# Know Your Temps : The new season!



## TrolleyDave (Aug 25, 2009)

KYT Info said:
			
		

> *Know Your Temps Info*
> 
> *For those of you that are new to the game, here are the rules:*
> 
> ...



There's alot of new regular faces on the temp so Know Your Temps is back for a new season!  Hosted by me, TrolleyDave!  If you'd like to participate then leave a post in here telling me you want to participate.  I'll do them in the order that people sign up so get your skates on!  I'll keep the sign ups open until this coming Sunday at 00:00GMT and then start the new season the day after.

Anybody can sign up for a KYT session, unless you have over 10% warn.  If you have over 10% warn and would like a session then send me a PM and I'll ask the powers that be whether an exception can be made for you.

The last season stopped before it had actually finished so if you didn't get your KYT session I'll be sending you a PM shortly to ask if you still want to participate.  Although if you read this thread before getting my PM then feel free to PM me or leave a note in here letting me know whether or not you still want to take part.  The remaining people on the list from the last season are



Spoiler: Still left from last season




superdude [No response]
charlieiscool12 double_vision [No response]
Daois [Confirmed]
NDStemp [Confirmed]
NPmetron [No response]
dinofan01 [Confirmed]
mcjones92 [No response]
Lubbo [No response]
Curley5959 [Confirmed]
Minox_IX [Confirmed]
Just Joe [Not PMed yet]
Toni Plutonij [Not PMed yet]
tyuno123 [Not PMed yet]





Spoiler: Upcoming sessions!




luke_c
Hop2089
Banger
asdf
Blebleman
Nosferadrian
OldBoy
Neschn
Sonicslasher
Law
sonic sniper
Vidboy10
Vulpes Abnocto
Noitora
Lordpoketehpenguin
Brian117
Gullwing
Sterl500
Rock Raiyu
Joe88
shinkukage09
mercluke
Sharpz
Masterchamber
El-ahrairah
Eternal Myst
.Radiant
zeromac
Tekkin88
iPikachu
DarkRey
MegaAce™
Shakraka
Maz7006
DSGamer64
tinymonkeyt
Heran Bago
Orc
Xcalibur
Domination


----------



## luke_c (Aug 25, 2009)

Well, why not?


----------



## Hop2089 (Aug 25, 2009)

I want to do this


----------



## Banger (Aug 25, 2009)

I am game ;-)


----------



## asdf (Aug 25, 2009)

Why not?


----------



## Brian117 (Aug 25, 2009)

Finally this is back!

I enjoyed reading those sessions.

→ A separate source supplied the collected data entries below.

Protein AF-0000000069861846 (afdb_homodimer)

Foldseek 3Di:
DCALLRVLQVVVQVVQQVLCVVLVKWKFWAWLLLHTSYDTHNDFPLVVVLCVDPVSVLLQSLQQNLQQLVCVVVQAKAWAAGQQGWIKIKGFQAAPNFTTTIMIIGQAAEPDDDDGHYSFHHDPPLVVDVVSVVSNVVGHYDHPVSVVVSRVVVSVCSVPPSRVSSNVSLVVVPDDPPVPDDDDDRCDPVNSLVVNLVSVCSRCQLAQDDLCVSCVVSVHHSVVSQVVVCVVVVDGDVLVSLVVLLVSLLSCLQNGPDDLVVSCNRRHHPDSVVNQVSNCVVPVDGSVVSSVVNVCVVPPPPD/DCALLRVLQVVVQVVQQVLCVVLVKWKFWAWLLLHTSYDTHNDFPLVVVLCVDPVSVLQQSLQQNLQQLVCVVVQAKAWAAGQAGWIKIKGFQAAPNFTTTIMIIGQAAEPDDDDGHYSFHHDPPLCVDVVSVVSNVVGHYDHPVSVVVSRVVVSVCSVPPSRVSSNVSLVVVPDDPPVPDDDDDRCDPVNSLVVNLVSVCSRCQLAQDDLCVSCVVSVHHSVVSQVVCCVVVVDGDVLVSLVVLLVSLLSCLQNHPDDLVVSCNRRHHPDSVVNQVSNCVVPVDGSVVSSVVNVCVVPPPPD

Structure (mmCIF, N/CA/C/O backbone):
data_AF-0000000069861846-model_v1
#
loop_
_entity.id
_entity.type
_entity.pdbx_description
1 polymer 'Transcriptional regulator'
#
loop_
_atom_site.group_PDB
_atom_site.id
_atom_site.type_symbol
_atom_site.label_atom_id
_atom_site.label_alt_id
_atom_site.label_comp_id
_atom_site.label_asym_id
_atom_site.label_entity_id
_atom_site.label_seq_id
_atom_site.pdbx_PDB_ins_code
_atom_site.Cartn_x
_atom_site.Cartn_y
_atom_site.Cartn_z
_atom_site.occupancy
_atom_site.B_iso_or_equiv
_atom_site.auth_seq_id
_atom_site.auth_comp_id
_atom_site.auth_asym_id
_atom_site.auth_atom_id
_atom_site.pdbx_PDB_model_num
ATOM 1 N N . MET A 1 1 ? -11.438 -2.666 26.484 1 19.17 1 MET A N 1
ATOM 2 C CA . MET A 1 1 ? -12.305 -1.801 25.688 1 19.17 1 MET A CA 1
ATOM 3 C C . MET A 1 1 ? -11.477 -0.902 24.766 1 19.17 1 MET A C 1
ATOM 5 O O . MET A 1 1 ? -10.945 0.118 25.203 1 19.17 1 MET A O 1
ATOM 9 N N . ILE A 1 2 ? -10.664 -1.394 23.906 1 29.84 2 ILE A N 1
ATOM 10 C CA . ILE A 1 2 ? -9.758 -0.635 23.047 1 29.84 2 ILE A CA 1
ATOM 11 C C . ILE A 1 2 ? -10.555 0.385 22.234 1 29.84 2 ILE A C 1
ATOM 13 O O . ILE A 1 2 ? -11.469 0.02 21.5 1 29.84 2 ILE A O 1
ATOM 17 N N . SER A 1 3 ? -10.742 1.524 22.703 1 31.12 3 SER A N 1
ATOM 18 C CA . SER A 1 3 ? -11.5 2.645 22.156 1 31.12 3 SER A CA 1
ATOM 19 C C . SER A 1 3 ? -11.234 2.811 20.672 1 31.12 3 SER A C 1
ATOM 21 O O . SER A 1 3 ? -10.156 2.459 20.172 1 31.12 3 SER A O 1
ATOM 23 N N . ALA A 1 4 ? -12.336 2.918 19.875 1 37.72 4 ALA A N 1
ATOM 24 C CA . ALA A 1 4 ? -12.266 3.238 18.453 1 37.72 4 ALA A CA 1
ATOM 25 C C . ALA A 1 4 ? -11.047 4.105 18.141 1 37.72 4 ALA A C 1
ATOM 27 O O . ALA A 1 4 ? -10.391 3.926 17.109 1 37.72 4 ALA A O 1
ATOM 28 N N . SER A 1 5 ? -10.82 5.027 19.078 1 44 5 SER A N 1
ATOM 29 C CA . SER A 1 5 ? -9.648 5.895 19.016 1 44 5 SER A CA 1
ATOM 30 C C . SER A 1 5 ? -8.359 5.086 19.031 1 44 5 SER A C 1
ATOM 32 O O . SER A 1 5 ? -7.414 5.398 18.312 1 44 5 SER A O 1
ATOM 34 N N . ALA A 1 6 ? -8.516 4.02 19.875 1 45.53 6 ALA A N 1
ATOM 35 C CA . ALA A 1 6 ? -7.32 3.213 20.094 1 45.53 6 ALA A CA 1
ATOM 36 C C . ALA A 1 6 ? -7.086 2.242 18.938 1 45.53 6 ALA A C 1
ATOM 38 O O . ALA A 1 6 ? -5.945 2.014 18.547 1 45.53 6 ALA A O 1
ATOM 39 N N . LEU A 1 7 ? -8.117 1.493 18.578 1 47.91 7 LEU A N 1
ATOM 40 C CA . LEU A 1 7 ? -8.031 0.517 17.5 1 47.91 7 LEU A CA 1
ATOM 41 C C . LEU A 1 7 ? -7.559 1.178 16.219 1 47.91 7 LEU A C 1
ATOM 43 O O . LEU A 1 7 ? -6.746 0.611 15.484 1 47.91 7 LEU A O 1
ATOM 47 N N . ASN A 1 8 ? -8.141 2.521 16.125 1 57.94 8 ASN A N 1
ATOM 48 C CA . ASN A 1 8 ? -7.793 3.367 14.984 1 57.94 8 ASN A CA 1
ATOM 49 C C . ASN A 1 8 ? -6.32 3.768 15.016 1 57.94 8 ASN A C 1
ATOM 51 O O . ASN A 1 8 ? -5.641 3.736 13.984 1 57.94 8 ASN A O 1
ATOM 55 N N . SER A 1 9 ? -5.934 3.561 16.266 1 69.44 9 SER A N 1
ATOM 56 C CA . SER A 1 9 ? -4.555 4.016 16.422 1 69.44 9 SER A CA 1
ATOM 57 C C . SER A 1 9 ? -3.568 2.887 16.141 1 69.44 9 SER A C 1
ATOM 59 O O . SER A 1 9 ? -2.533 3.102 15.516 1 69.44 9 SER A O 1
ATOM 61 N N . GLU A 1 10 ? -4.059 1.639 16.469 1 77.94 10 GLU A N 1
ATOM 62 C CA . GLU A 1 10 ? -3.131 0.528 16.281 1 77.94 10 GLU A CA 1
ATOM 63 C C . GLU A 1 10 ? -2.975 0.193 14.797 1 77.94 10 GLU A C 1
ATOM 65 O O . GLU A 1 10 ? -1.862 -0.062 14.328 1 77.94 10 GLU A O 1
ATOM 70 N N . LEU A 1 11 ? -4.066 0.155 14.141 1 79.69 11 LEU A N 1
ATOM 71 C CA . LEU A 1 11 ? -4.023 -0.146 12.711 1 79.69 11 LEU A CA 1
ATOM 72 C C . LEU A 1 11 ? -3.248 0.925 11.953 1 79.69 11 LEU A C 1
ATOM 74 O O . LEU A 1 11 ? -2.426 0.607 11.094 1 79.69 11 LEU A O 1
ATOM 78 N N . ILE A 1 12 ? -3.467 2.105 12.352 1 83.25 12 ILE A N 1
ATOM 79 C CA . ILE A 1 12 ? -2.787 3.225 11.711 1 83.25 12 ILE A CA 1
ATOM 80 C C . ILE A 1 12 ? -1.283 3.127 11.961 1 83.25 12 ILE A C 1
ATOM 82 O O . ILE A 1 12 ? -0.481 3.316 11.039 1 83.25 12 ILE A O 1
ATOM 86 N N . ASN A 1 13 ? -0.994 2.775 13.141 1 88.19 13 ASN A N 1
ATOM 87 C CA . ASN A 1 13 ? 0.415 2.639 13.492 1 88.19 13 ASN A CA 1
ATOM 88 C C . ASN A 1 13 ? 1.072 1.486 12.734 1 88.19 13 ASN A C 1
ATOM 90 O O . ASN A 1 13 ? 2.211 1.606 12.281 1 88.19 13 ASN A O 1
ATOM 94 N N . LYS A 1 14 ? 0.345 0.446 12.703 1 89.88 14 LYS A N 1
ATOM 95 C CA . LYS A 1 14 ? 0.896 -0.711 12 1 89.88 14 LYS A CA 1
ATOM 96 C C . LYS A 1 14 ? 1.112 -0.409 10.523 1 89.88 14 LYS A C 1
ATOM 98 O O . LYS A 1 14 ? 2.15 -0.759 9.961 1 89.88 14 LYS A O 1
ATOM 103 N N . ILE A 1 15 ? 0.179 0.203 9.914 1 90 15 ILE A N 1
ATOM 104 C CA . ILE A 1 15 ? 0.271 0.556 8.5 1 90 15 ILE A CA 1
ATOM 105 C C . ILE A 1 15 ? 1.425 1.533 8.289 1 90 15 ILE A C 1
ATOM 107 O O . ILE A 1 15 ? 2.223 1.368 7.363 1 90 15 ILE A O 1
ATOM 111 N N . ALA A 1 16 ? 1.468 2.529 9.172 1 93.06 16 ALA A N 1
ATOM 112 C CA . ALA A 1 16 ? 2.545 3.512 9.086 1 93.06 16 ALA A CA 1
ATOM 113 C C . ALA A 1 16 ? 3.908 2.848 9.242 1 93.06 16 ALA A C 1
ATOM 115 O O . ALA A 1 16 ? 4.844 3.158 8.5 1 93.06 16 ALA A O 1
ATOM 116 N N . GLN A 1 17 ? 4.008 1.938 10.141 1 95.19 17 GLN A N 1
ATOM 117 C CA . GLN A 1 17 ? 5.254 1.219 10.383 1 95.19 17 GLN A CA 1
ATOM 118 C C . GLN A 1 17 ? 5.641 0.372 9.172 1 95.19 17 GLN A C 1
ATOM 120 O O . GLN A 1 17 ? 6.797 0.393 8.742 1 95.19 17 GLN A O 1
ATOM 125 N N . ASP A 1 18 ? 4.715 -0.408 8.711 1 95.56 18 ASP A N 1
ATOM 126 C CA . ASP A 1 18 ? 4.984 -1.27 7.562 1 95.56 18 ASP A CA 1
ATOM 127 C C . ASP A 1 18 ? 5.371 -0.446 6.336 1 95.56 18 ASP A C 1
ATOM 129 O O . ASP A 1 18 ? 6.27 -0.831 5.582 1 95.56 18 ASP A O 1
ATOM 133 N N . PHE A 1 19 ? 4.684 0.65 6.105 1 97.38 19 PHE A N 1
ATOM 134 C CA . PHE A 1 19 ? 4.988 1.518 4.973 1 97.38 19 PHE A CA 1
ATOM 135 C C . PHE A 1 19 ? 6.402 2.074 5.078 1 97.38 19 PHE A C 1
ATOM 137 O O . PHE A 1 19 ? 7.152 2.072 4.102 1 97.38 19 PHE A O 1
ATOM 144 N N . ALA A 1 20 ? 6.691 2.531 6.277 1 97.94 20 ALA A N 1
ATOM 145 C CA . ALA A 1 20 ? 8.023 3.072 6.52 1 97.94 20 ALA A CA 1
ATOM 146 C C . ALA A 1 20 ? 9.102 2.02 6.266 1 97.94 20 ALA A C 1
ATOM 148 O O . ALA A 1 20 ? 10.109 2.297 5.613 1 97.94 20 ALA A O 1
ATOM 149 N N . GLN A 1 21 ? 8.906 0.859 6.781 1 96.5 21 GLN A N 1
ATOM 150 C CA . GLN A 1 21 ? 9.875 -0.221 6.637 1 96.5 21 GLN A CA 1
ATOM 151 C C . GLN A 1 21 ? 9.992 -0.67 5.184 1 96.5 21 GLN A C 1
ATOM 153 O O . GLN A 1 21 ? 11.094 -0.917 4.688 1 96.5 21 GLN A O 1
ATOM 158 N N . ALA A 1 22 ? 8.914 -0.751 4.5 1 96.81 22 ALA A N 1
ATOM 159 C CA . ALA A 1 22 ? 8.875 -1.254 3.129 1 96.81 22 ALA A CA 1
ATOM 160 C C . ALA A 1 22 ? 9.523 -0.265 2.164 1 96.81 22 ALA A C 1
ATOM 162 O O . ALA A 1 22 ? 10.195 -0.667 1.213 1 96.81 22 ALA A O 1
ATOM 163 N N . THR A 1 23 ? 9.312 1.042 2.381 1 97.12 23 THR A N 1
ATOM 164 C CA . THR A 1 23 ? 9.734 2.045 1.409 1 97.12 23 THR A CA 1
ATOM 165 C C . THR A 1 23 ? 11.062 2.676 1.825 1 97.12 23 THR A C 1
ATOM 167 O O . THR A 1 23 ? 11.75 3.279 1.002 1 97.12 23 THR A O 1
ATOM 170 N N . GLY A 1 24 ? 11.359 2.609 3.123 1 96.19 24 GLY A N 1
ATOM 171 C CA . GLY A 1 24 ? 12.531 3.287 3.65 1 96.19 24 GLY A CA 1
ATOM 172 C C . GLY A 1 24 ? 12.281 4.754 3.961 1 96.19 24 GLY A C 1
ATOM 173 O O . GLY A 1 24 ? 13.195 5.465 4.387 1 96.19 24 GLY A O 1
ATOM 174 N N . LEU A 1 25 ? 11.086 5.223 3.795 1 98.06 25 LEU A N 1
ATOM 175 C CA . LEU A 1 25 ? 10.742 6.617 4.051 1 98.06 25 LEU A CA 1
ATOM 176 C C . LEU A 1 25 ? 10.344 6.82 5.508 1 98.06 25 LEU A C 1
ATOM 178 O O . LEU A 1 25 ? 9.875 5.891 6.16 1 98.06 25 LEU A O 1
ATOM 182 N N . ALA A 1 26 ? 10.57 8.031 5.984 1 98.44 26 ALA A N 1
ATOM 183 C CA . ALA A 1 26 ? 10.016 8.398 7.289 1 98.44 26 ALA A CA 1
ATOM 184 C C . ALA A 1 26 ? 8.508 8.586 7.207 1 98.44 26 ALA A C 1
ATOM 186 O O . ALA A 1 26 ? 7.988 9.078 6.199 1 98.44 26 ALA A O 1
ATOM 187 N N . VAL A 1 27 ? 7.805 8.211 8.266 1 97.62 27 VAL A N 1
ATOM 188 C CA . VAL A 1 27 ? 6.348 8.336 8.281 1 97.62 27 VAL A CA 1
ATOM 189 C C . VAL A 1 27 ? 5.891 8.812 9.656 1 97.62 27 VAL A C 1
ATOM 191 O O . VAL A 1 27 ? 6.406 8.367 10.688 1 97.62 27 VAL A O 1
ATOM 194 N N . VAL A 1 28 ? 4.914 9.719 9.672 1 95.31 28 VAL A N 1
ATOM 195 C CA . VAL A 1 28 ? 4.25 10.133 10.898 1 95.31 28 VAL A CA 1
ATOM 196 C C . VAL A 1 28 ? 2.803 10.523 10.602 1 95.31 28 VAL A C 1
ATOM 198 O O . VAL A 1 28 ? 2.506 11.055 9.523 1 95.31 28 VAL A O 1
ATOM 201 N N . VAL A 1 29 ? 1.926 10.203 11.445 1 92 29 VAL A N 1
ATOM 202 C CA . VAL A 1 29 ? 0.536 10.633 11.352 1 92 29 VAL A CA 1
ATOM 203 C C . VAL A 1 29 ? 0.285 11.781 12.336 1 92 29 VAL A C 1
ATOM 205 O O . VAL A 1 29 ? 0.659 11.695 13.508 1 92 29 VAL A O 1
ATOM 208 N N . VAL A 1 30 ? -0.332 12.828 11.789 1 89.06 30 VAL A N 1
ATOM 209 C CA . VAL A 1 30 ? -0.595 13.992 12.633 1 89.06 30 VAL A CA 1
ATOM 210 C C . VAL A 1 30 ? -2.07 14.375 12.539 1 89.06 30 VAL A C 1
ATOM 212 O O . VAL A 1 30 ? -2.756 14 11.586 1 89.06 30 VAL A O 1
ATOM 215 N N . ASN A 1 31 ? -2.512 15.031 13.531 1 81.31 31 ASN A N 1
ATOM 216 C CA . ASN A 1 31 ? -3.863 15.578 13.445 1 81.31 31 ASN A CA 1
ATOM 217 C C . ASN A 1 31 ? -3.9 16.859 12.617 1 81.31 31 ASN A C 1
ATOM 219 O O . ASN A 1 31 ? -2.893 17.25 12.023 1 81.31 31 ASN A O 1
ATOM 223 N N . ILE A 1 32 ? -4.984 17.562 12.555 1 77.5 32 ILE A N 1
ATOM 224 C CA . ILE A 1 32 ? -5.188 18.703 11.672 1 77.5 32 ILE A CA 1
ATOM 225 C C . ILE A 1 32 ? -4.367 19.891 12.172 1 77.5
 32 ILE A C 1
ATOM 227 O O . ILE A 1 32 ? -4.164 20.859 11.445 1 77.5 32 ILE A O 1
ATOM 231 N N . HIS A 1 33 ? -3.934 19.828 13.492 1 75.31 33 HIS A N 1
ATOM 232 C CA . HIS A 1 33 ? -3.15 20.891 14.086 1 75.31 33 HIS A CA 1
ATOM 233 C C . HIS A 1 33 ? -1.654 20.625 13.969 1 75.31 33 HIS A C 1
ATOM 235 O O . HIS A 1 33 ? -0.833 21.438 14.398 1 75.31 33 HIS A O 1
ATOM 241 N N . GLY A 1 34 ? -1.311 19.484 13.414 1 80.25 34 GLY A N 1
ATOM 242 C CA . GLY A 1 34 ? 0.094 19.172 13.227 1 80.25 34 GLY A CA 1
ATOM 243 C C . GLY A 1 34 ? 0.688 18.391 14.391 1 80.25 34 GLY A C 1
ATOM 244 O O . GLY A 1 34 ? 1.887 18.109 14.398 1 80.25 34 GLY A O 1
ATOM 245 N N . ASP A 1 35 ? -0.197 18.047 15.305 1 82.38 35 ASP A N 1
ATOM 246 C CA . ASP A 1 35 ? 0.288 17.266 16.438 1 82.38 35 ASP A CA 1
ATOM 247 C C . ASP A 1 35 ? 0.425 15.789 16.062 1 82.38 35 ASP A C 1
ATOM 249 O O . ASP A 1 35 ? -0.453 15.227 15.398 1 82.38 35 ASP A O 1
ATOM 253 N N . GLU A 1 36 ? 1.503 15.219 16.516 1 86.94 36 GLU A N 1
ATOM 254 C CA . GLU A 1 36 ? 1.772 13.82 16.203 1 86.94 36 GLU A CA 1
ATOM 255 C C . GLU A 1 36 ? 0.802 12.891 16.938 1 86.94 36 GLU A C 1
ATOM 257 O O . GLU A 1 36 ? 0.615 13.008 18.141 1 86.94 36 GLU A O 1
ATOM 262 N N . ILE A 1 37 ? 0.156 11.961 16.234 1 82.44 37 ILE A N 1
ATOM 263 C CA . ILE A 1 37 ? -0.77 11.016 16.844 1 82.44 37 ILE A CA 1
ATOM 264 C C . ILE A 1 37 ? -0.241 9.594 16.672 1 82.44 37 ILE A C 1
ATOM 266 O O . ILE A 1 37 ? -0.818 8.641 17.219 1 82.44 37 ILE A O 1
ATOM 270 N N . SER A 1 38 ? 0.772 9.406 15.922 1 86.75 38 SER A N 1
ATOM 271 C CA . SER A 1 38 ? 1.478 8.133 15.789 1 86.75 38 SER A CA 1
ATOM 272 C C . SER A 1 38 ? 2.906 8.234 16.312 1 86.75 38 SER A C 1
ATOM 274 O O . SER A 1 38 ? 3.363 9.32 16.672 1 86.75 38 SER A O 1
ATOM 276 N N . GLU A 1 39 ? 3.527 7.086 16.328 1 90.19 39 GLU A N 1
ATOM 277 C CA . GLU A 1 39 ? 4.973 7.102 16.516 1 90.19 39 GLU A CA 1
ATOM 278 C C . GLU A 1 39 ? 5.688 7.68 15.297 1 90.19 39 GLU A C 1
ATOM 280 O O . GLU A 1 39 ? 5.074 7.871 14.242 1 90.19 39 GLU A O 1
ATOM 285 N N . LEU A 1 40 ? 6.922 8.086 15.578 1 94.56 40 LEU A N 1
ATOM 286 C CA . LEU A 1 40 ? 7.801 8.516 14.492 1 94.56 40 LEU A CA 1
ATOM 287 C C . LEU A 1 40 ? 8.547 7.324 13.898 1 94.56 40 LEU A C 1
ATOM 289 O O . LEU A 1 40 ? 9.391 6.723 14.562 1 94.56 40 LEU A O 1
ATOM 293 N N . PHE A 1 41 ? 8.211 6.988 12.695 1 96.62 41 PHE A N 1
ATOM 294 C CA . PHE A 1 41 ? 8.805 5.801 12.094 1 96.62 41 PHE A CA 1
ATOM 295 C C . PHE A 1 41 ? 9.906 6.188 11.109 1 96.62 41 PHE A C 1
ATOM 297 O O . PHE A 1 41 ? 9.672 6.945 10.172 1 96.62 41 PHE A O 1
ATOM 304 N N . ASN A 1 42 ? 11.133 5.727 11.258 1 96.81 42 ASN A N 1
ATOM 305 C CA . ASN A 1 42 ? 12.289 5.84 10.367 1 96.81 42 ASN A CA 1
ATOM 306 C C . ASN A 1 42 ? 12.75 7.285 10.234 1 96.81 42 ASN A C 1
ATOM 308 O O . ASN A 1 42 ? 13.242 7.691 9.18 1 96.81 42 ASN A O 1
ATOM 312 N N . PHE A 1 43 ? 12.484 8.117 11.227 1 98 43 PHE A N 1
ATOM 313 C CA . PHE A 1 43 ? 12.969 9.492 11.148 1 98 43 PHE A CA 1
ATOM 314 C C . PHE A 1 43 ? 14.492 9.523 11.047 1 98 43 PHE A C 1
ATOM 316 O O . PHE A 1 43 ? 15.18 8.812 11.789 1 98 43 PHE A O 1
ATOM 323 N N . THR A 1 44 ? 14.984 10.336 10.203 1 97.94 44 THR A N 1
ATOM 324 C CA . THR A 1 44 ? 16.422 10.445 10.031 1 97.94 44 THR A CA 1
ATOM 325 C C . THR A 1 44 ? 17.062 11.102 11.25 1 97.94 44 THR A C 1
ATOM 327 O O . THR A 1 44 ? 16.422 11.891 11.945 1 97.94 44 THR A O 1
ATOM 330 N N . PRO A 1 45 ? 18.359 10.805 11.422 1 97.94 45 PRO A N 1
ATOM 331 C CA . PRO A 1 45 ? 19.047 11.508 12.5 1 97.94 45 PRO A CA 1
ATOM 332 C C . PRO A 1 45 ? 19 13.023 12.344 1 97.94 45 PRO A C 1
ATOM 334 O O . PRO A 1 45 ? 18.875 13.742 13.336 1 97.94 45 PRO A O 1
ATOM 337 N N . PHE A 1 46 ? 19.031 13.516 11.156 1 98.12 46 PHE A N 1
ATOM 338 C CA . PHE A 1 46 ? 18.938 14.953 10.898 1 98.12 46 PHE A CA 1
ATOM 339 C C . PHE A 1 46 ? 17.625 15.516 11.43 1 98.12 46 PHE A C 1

Haha.


----------



## TrolleyDave (Aug 25, 2009)

Brian117 said:
			
		

> Finally this is back!
> 
> I enjoyed reading those sessions. Haha.



Does that mean you're signing up?


----------



## Blebleman (Aug 25, 2009)

I'd like to sign up for this. This place's community is awesome, and getting to know each other can only make it better.


----------



## Hadrian (Aug 25, 2009)

Count me in.


----------



## Brian117 (Aug 25, 2009)

TrolleyDave said:
			
		

> Brian117 said:
> 
> 
> 
> ...



Meh. I would have to think about it.

I'm not very good at providing answers for things. 
	

	
	
		
		

		
		
	


	




And YAY, Hadrian is back!


----------



## wrettcaughn (Aug 25, 2009)

I'm up for it


----------



## NeSchn (Aug 25, 2009)

DO WANT!

I did it when I first joined and no one barely posted anything, and then the second time I signed up they forgot me


----------



## Sonicslasher (Aug 25, 2009)

I'm game. So sign me up :^D


----------



## Law (Aug 25, 2009)

Can I sign again? If so, sign me up. If not, oh well 
	

	
	
		
		

		
		
	


	




. Guess I'll just have to enjoy reading Nosferadrian and Sonicslasher's when they happen.


----------



## silent sniper (Aug 25, 2009)

sign me up brah.


----------



## TrolleyDave (Aug 25, 2009)

NeSchn said:
			
		

> DO WANT!
> 
> I did it when I first joined and no one barely posted anything, and then the second time I signed up they forgot me
> 
> ...



Signed you up mate.  I don't think there's a rule against people having multiple sessions, I've had 2.


----------



## NeSchn (Aug 25, 2009)

TrolleyDave said:
			
		

> NeSchn said:
> 
> 
> 
> ...



YESH!!!


----------



## Vidboy10 (Aug 25, 2009)

I'm in. =D


----------



## Vulpes Abnocto (Aug 25, 2009)

*muttergrumble* 'Bout damn time. 

*shakes a fist at Science*


----------



## TrolleyDave (Aug 25, 2009)

Vulpes Abnocto said:
			
		

> *muttergrumble* 'Bout damn time.
> 
> *shakes a fist at Science*



You up for another session mate?


----------



## p1ngpong (Aug 25, 2009)

TrolleyDave said:
			
		

> Vulpes Abnocto said:
> 
> 
> 
> ...



Lol I thought you were staff or something when I saw you were talking over this Dave, my hopes were dashed when I saw you weren't. 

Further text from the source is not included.